1.  Part of what we do as writers is preserve things–writing has a ‘fixing’ effect.  Our country is becoming increasingly homogenized.  He loves meeting and talking to the ‘old-timers’ in Kentucky (his home) because they talk in a way that’s different and unique to their particular region.  That’s disappearing.

2.  Asked why he can be so honest in his poems (referring in particular to his poems written as prayers):  poetry implies a greater degree of intimacy (or can have) than prayer, which can be too formal for intimacy;  poetry needs to be a little messy–a few things out of place, “not like a linen closet.”

3.  He admires William Blake and feels that if you’re going to follow an impulse, you have to acknowledge its opposite.

4.  “It’s a great delight to take your dog on a walk on the leash and at a certain point, taking off the leash and letting it go.”  The same is true for poetry–the leash can be a good thing, but there are also moments where you need to let the poem go, let it run away from you and see where it goes.  “I follow my curiosity.”

Read more about and by Maurice here:http://www.poetryfoundation.org/bio/maurice-manning

Susanna Childress:

I attended a talk Susanna gave about using fictive elements in poetry, so most of these notes are related to that topic.

1.  the social contract between poet and reader isn’t as clear as it is with prose, which has fiction and non-fiction categories.  In poetry, it’s not always clear when the content is about the author, whether the speaker is the poet, etc.

2.  she likes to write a kind of hybrid of persona and personally fictive.  She will draw from friends’ experiences/stories as well as her own, and she will change details to fit whatever she’s trying to get across in the poem.

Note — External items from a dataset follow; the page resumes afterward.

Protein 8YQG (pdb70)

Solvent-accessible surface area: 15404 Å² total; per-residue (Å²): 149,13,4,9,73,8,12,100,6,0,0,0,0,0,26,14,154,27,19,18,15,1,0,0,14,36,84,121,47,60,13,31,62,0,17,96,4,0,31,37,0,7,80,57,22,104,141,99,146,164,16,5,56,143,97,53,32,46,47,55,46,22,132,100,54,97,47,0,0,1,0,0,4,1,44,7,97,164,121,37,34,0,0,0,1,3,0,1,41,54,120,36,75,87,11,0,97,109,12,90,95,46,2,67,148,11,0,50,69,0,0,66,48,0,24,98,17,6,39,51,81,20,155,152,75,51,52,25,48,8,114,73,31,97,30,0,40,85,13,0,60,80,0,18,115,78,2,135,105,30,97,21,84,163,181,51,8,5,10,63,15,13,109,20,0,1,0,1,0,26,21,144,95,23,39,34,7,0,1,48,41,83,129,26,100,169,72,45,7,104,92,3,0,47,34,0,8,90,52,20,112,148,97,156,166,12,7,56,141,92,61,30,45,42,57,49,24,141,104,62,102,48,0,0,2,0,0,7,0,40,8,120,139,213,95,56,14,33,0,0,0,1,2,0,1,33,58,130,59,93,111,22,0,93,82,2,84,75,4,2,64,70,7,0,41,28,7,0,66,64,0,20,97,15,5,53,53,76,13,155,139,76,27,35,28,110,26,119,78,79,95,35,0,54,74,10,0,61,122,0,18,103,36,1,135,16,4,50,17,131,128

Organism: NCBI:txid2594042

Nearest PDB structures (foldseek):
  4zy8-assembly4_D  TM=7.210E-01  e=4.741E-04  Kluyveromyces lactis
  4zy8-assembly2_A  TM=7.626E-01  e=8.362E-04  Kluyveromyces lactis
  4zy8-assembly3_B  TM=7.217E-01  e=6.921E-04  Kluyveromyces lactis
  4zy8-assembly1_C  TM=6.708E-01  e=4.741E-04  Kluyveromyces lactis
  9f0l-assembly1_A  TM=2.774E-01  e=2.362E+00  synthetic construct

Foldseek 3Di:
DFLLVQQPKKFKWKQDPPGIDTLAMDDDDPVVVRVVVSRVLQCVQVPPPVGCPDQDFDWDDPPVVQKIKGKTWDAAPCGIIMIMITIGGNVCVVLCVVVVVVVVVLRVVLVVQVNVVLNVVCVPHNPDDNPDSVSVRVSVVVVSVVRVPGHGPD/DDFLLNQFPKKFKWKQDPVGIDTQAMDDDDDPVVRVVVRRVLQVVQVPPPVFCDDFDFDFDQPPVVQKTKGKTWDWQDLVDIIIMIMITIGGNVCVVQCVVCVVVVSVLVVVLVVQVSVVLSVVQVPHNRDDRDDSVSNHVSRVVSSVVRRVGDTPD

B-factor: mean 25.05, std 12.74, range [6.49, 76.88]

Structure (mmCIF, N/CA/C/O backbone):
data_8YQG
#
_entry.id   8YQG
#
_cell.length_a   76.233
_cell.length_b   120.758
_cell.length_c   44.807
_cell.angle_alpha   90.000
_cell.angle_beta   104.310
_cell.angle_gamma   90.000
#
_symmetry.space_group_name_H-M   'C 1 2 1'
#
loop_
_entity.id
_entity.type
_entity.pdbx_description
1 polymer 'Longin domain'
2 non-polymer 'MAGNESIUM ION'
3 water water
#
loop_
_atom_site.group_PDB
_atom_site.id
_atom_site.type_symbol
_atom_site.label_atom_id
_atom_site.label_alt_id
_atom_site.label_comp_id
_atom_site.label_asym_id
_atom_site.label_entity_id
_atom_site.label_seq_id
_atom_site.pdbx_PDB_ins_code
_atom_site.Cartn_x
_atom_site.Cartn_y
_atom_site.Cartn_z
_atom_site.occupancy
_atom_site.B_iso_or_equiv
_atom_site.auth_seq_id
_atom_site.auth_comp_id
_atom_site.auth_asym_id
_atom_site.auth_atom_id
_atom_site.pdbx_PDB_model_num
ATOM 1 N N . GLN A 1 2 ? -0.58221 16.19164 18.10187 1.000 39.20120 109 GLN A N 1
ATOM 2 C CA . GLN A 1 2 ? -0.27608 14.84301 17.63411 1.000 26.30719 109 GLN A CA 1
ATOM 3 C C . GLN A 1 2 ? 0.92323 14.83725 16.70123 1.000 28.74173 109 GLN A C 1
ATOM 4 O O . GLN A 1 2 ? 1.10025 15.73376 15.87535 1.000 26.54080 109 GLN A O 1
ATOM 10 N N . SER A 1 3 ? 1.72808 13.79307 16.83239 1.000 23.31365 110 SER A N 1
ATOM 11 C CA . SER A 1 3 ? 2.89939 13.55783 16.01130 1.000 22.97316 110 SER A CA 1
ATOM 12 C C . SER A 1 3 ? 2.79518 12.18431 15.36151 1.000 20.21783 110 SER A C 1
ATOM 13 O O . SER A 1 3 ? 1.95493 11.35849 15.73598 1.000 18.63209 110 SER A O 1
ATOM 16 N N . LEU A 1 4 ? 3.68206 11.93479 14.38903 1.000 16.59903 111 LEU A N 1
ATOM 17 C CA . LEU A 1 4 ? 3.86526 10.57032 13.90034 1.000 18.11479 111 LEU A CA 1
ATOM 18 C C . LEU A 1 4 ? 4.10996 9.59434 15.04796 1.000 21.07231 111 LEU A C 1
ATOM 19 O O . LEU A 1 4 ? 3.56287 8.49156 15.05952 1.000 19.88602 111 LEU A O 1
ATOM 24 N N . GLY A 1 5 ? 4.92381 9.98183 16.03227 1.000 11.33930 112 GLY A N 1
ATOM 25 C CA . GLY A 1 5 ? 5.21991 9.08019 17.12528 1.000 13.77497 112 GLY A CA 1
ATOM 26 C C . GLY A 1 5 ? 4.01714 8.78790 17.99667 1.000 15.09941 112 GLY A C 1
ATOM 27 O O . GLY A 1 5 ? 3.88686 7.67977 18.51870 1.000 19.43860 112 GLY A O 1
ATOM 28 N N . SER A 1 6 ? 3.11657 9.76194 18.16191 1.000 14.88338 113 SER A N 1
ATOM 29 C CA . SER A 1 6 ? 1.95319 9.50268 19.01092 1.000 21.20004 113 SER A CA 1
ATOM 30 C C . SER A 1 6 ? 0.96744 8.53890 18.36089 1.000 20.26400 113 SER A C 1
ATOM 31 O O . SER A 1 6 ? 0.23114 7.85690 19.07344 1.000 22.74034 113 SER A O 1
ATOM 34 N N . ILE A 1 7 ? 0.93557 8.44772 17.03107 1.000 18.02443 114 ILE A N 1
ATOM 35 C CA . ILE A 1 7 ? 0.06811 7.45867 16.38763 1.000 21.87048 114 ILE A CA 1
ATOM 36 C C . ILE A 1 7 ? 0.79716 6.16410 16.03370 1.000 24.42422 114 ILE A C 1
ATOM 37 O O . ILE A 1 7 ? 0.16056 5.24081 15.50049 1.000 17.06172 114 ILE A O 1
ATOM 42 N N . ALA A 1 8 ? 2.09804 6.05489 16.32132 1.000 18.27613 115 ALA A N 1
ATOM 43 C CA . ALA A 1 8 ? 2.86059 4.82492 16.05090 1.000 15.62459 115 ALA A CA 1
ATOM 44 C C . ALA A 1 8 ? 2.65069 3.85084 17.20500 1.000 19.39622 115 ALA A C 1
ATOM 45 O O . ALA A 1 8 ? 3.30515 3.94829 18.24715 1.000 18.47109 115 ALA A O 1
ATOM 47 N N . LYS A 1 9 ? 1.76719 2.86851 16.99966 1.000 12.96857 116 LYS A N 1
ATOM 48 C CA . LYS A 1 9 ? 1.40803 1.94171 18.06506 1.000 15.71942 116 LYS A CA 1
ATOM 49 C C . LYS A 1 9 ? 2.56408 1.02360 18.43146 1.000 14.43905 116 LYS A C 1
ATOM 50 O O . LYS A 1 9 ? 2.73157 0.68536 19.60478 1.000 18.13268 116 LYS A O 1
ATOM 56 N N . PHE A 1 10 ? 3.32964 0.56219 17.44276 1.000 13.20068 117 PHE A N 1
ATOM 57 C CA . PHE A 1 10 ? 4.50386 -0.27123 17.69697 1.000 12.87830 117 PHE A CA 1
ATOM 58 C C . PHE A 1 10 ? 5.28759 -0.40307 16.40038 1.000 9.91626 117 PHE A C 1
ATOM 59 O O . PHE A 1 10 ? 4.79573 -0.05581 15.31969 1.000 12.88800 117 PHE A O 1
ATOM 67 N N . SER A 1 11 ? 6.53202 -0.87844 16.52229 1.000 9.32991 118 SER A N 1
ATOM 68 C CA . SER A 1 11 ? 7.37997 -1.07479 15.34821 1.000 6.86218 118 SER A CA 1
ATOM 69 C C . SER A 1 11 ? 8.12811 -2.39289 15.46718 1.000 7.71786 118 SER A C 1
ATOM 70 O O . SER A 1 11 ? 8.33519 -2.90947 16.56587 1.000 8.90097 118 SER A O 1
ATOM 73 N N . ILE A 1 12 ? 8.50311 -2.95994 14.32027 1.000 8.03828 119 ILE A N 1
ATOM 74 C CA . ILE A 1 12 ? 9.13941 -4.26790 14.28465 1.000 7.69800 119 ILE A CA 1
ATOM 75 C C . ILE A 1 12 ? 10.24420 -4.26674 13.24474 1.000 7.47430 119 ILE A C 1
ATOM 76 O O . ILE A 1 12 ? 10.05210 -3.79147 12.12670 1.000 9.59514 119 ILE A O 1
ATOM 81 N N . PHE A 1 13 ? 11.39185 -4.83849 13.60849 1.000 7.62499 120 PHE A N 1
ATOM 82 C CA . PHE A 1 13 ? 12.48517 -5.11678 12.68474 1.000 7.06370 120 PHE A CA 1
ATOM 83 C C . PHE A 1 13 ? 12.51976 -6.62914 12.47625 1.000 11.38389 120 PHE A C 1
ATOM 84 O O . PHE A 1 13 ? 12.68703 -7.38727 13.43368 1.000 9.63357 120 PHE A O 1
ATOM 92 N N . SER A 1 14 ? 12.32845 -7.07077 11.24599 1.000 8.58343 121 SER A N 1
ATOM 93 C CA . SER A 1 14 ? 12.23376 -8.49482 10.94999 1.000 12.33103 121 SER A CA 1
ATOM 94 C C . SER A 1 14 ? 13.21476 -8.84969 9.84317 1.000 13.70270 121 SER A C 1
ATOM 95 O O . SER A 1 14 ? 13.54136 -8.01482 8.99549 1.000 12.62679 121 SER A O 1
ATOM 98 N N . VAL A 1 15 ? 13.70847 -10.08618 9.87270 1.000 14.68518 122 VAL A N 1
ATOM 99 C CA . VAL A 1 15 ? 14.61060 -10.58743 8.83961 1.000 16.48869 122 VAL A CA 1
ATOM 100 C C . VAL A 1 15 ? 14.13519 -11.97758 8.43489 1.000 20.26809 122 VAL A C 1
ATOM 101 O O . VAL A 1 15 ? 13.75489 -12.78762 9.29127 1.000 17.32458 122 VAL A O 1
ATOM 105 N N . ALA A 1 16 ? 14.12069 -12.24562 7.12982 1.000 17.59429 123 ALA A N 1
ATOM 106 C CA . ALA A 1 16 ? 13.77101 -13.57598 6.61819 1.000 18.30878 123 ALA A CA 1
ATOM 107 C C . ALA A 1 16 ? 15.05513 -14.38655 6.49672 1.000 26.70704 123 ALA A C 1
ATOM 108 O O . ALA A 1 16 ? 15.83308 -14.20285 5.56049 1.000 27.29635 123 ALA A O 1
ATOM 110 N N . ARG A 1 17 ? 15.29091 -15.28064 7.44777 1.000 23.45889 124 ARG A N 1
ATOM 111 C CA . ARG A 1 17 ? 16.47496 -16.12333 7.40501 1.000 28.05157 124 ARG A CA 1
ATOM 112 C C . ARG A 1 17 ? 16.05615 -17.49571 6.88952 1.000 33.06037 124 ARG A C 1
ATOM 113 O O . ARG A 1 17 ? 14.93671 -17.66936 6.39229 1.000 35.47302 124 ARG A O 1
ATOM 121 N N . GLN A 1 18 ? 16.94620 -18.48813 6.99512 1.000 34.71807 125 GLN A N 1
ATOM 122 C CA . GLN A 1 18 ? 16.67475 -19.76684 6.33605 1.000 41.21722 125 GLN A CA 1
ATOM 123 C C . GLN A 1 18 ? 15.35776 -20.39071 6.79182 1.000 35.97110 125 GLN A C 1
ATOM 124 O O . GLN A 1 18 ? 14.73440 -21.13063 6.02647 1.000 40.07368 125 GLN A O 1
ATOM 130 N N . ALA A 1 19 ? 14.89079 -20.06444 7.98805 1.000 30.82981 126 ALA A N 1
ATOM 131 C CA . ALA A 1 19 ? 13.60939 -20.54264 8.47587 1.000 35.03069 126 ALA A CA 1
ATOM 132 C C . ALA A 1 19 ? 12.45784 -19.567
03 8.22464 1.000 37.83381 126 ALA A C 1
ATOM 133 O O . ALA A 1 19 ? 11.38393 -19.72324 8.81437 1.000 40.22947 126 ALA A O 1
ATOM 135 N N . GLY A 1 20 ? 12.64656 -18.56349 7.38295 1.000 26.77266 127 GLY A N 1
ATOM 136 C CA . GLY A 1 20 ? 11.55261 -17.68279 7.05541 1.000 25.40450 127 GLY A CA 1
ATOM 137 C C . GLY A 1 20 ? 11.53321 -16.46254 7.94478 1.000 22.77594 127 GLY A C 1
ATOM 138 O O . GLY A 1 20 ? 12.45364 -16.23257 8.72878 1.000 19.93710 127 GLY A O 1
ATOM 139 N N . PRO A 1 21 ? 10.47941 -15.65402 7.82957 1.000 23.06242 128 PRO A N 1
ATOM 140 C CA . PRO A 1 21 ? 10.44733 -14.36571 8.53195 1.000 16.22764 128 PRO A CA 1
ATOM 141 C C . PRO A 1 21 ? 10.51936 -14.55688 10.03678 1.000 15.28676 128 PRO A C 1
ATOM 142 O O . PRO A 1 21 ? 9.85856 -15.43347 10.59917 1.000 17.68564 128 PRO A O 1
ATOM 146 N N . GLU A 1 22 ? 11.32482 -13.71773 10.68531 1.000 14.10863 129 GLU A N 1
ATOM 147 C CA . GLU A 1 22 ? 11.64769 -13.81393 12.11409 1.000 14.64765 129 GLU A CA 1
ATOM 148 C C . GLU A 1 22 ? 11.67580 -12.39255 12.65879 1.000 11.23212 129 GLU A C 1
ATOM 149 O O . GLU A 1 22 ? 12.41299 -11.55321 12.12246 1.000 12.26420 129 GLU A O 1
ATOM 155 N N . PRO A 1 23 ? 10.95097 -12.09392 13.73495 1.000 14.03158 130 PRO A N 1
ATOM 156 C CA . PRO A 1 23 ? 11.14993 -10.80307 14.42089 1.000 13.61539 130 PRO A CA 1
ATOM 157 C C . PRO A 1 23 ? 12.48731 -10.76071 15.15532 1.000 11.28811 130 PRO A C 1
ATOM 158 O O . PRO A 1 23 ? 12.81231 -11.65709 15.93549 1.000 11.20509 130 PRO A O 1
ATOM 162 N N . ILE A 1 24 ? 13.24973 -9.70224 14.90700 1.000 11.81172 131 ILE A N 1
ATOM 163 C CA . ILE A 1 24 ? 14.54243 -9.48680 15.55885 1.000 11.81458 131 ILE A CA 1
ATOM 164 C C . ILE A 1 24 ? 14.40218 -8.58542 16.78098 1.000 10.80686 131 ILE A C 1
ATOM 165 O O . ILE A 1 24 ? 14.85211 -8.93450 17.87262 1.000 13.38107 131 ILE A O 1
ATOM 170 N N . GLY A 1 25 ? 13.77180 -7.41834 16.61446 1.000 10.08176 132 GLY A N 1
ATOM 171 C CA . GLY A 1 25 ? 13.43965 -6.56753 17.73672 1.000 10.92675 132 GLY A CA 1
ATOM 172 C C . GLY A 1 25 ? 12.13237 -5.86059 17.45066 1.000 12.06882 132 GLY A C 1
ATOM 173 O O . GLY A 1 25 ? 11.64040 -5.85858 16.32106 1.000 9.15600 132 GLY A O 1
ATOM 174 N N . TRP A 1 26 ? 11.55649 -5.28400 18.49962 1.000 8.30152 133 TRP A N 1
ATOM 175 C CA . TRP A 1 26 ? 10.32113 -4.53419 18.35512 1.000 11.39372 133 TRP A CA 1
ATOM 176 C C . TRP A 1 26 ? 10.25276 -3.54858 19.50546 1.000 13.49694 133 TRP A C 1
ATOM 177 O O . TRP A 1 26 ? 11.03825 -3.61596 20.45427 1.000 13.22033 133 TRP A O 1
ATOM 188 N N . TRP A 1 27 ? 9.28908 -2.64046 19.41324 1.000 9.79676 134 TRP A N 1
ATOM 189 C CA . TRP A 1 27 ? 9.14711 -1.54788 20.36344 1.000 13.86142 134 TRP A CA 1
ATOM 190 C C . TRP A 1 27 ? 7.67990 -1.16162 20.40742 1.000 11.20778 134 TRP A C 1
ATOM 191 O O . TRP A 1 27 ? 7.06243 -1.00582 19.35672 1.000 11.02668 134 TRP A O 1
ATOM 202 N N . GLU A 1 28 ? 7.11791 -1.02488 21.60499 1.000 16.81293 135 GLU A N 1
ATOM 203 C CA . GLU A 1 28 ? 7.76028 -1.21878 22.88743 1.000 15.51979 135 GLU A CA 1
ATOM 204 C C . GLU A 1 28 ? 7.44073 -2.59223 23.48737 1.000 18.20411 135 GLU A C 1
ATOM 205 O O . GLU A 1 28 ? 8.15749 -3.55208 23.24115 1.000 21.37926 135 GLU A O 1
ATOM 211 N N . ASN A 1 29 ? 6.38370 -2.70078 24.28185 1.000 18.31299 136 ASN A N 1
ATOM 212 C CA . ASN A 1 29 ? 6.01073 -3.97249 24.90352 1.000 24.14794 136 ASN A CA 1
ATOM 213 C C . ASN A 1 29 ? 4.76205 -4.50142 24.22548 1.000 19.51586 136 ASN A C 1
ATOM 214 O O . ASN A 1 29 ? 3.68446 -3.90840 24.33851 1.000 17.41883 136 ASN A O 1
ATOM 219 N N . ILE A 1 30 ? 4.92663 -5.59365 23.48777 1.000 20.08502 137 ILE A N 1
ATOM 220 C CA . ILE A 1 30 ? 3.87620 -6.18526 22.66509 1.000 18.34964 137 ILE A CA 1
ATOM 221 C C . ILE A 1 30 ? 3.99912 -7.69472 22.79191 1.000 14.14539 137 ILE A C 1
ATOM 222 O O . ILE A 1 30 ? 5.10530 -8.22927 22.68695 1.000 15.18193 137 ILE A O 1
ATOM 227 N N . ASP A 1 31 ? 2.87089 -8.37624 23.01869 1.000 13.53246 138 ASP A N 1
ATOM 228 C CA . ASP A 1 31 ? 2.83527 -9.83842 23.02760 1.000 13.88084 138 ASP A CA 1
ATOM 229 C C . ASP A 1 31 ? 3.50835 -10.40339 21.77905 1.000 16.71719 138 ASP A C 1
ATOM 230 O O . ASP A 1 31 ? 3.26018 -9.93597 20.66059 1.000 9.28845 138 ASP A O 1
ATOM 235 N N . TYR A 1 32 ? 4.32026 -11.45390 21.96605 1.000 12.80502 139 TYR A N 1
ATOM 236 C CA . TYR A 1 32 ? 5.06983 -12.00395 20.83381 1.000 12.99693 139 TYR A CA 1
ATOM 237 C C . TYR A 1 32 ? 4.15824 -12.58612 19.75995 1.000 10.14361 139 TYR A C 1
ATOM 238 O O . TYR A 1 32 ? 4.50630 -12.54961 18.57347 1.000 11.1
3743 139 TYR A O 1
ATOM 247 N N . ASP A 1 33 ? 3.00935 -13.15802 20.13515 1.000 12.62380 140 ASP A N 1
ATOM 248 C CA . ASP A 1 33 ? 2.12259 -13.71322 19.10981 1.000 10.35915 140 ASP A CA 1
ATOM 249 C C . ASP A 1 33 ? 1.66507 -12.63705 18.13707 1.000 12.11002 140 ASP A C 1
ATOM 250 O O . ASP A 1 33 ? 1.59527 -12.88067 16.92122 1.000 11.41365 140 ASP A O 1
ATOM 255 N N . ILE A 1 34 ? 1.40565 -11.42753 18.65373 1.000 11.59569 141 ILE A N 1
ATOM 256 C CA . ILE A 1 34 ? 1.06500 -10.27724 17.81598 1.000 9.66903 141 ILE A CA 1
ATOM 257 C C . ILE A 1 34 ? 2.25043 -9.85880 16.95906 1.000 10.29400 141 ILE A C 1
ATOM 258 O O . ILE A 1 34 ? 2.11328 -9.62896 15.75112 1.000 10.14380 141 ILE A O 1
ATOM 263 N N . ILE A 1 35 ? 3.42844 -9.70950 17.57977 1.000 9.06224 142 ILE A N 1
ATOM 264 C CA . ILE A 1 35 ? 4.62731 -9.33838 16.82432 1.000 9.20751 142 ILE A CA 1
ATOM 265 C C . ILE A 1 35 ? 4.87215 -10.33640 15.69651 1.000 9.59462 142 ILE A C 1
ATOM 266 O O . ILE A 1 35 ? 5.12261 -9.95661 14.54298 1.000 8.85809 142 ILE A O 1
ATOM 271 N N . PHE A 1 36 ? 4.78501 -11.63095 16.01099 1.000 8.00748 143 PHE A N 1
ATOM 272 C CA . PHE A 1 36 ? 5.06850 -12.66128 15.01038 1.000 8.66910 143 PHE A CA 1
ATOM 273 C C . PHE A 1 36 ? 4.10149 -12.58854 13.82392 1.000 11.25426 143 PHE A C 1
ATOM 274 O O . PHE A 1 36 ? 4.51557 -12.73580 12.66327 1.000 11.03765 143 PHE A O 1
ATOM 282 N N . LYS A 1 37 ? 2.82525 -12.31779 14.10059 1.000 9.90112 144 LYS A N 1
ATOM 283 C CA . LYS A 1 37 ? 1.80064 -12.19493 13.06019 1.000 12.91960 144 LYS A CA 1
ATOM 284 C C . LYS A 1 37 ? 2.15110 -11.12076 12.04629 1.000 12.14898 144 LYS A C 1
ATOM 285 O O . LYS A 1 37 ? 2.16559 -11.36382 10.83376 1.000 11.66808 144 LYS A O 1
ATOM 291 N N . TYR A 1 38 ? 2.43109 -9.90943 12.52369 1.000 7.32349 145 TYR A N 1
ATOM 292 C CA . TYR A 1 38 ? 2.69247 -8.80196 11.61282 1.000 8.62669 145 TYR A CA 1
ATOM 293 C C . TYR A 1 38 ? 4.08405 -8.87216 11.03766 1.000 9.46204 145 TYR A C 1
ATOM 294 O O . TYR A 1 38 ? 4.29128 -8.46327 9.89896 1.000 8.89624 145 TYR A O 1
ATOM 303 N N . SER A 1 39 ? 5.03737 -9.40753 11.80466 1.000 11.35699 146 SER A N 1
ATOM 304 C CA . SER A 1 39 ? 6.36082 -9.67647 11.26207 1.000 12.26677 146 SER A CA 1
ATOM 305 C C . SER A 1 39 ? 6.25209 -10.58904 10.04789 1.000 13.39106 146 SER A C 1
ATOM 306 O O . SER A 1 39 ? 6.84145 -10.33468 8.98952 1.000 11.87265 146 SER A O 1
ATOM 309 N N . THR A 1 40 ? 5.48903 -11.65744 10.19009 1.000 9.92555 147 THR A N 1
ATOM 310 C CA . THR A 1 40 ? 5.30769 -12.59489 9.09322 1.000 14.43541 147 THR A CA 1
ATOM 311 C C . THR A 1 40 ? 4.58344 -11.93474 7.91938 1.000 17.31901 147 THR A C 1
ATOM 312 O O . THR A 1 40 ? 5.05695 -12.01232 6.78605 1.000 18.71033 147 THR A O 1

3.  there is the literal/historic truth about what really happened, and then there is the underlying truth–the poet’s allegiance should be primarily to the latter.  Sometimes content needs to bend to the truth.  Christian Wiman quote:  “To be a writer is to betray the facts

4.  using the fictive/imaginative in our own poems is important because we need to distance ourselves from our own experience.  We’re too tied to things and this can help us step back and focus on craft.  Also, when we employ fictive and imaginative elements, we haven’t arrived at meaning already.  Scott Cairns quote:  “The poem is where our words teach us what we haven’t yet apprehended.”

5.  It is the process and the place it takes us into–the threshold/sympathy.  When we can get there with other people’s experiences, it makes us wider and takes us out of ourselves.

6.  When asked about revision later, she said that her main ‘test’ of whether a poem is finished or not is if she can read it aloud all the way through and not think “chickenshit.”